**What needs to be done:**
Work out the count of lines in the material where the string "finger" shows up, and reply with it alone.

**Exercise data:**
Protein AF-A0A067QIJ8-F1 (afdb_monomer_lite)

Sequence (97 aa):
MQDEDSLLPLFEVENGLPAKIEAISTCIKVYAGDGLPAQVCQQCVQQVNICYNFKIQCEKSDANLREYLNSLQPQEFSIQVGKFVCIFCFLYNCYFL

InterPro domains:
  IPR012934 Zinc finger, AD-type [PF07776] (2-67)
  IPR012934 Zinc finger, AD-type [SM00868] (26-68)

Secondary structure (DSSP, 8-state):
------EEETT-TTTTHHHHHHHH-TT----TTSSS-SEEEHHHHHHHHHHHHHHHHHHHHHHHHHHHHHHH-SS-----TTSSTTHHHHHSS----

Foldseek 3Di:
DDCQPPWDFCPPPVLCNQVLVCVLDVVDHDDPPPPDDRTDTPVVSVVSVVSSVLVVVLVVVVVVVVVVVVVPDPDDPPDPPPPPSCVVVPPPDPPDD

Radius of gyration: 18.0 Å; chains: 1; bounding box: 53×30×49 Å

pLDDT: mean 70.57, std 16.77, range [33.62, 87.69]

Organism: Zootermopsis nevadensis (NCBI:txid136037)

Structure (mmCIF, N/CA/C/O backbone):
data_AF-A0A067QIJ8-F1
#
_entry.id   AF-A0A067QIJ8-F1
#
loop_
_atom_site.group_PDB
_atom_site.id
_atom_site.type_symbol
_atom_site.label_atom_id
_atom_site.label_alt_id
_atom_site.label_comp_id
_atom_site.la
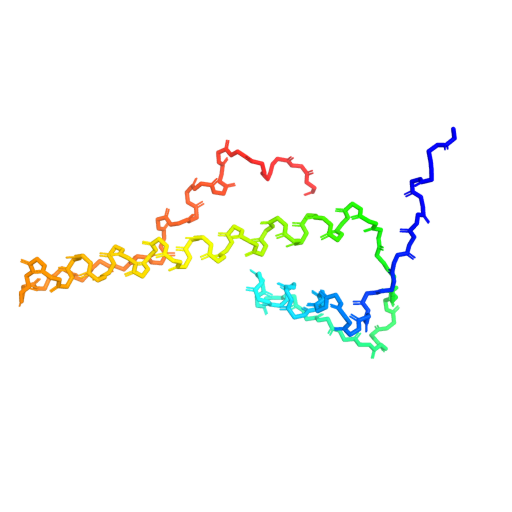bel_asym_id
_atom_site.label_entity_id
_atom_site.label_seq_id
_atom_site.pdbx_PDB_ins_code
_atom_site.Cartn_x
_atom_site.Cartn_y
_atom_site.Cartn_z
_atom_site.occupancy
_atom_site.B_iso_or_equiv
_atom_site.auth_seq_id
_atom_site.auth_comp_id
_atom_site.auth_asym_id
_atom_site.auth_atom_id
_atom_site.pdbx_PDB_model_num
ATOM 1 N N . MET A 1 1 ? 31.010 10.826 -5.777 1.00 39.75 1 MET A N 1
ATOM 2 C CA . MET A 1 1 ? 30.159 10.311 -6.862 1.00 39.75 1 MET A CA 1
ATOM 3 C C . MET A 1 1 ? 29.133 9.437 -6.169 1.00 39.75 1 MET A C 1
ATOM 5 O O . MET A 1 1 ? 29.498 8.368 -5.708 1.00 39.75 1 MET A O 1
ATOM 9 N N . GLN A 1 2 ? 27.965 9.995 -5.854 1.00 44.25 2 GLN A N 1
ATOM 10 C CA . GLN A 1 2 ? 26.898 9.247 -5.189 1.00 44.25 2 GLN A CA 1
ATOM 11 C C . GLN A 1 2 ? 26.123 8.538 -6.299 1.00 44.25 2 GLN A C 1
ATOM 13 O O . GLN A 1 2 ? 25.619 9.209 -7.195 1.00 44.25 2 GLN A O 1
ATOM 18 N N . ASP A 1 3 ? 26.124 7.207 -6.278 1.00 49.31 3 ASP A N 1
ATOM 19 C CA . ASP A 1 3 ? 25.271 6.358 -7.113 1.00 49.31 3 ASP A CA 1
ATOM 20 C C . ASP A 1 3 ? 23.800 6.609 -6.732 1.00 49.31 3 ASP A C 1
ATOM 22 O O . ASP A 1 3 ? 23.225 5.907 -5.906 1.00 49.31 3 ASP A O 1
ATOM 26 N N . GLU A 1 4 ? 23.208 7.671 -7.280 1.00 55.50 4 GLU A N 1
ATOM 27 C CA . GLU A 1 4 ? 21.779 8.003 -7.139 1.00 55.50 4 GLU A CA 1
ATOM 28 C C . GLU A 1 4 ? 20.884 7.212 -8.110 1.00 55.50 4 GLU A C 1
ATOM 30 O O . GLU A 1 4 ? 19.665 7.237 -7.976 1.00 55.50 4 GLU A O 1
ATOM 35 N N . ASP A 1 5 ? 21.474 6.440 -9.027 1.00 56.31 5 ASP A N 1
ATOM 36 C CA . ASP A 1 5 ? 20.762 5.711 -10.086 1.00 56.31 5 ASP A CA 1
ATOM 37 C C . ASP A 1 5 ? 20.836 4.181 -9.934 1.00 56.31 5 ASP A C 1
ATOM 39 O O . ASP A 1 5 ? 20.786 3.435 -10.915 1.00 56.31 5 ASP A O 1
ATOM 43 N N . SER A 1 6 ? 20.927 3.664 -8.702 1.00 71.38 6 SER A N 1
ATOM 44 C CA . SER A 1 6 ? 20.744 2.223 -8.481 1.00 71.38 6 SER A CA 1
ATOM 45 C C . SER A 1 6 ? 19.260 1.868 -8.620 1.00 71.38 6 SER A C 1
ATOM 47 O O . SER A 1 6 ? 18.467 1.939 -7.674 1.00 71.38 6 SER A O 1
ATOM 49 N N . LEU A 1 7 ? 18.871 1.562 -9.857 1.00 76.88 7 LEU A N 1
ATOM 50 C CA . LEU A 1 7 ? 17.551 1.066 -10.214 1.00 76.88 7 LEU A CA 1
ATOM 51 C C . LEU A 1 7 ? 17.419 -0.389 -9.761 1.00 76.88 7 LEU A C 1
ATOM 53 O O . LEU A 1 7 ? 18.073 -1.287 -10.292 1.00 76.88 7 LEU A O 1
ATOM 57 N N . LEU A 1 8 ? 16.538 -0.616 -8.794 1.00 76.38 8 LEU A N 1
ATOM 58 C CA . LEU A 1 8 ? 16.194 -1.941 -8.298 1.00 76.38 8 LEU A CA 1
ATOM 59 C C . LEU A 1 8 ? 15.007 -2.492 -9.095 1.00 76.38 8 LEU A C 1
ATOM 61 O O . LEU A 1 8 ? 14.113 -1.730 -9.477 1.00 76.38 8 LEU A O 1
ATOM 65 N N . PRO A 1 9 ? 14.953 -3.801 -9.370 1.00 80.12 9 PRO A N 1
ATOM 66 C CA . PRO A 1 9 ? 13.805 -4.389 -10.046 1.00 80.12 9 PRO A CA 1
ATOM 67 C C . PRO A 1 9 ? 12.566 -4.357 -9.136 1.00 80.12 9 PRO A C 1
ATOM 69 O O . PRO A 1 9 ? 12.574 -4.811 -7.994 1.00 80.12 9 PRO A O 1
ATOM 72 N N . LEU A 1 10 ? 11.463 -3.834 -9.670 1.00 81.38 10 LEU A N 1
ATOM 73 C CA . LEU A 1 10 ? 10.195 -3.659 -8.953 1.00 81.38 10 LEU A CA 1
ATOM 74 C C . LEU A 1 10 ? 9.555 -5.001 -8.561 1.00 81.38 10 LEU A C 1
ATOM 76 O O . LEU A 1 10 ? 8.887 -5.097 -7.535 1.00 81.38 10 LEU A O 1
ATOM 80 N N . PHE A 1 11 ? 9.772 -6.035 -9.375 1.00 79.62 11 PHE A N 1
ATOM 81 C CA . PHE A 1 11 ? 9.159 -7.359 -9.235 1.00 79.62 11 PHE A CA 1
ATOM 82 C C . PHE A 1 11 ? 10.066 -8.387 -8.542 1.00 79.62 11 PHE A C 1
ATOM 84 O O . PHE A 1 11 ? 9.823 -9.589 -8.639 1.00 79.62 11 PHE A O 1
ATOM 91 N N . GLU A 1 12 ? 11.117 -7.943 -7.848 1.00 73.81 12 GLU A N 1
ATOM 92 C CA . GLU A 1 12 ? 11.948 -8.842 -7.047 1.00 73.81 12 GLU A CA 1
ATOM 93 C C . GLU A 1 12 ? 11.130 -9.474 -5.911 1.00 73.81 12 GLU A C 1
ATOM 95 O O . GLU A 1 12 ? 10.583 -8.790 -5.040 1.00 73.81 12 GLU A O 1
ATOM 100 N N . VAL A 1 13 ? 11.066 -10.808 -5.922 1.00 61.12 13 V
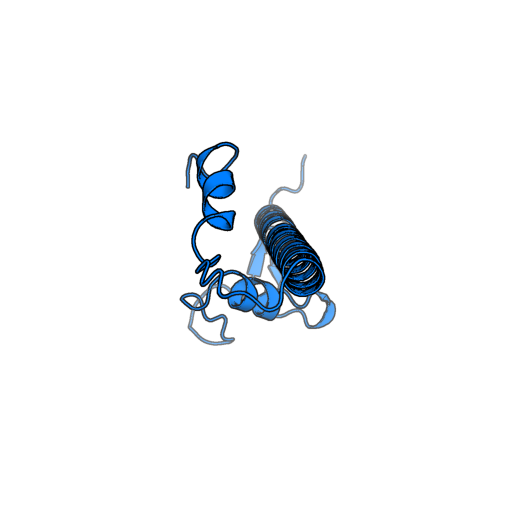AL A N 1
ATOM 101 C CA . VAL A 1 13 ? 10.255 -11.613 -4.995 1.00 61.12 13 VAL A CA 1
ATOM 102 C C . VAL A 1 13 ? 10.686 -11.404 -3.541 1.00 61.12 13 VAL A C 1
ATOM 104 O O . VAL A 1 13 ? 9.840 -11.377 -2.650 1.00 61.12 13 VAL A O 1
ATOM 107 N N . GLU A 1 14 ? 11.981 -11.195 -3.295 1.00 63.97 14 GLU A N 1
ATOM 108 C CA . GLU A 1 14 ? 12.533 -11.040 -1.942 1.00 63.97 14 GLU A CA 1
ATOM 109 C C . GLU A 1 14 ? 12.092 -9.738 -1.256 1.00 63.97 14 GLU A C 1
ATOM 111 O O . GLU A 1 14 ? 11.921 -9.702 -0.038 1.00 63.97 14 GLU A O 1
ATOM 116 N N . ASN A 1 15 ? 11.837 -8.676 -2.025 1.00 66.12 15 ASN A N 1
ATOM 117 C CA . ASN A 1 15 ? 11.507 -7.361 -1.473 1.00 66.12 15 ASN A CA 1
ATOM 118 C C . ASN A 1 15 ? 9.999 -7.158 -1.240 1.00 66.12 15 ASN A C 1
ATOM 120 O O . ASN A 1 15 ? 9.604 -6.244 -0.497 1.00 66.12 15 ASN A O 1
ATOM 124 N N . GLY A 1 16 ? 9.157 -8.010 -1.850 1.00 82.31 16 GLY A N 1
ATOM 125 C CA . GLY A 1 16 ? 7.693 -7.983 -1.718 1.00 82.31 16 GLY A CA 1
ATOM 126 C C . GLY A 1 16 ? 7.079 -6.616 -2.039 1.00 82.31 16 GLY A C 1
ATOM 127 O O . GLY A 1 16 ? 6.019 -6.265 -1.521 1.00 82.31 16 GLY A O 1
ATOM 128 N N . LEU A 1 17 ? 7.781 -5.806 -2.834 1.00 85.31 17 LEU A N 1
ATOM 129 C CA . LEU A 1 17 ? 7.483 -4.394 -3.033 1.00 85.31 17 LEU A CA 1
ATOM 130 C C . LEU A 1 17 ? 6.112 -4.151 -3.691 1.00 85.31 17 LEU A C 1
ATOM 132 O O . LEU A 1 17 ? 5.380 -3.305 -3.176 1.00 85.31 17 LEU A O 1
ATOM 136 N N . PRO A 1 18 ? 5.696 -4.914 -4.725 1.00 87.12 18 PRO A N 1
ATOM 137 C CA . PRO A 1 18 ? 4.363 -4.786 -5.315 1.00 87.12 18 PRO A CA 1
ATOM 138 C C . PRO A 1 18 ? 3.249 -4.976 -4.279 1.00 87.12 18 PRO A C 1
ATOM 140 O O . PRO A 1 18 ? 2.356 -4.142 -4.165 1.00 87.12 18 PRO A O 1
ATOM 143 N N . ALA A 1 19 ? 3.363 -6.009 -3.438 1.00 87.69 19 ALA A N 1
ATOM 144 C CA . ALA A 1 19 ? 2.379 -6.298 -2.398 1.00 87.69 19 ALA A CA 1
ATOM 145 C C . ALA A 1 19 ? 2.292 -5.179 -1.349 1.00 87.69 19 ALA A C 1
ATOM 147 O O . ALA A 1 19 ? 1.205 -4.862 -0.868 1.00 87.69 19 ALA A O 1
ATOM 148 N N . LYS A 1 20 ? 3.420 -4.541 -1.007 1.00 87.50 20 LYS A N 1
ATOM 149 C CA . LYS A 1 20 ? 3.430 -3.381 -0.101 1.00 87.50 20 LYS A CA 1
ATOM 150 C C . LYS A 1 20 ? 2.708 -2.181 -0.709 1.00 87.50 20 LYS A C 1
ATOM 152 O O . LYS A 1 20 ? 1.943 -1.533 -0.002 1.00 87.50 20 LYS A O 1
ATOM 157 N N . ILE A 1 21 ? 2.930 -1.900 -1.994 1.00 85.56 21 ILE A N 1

**Solved problem:**
2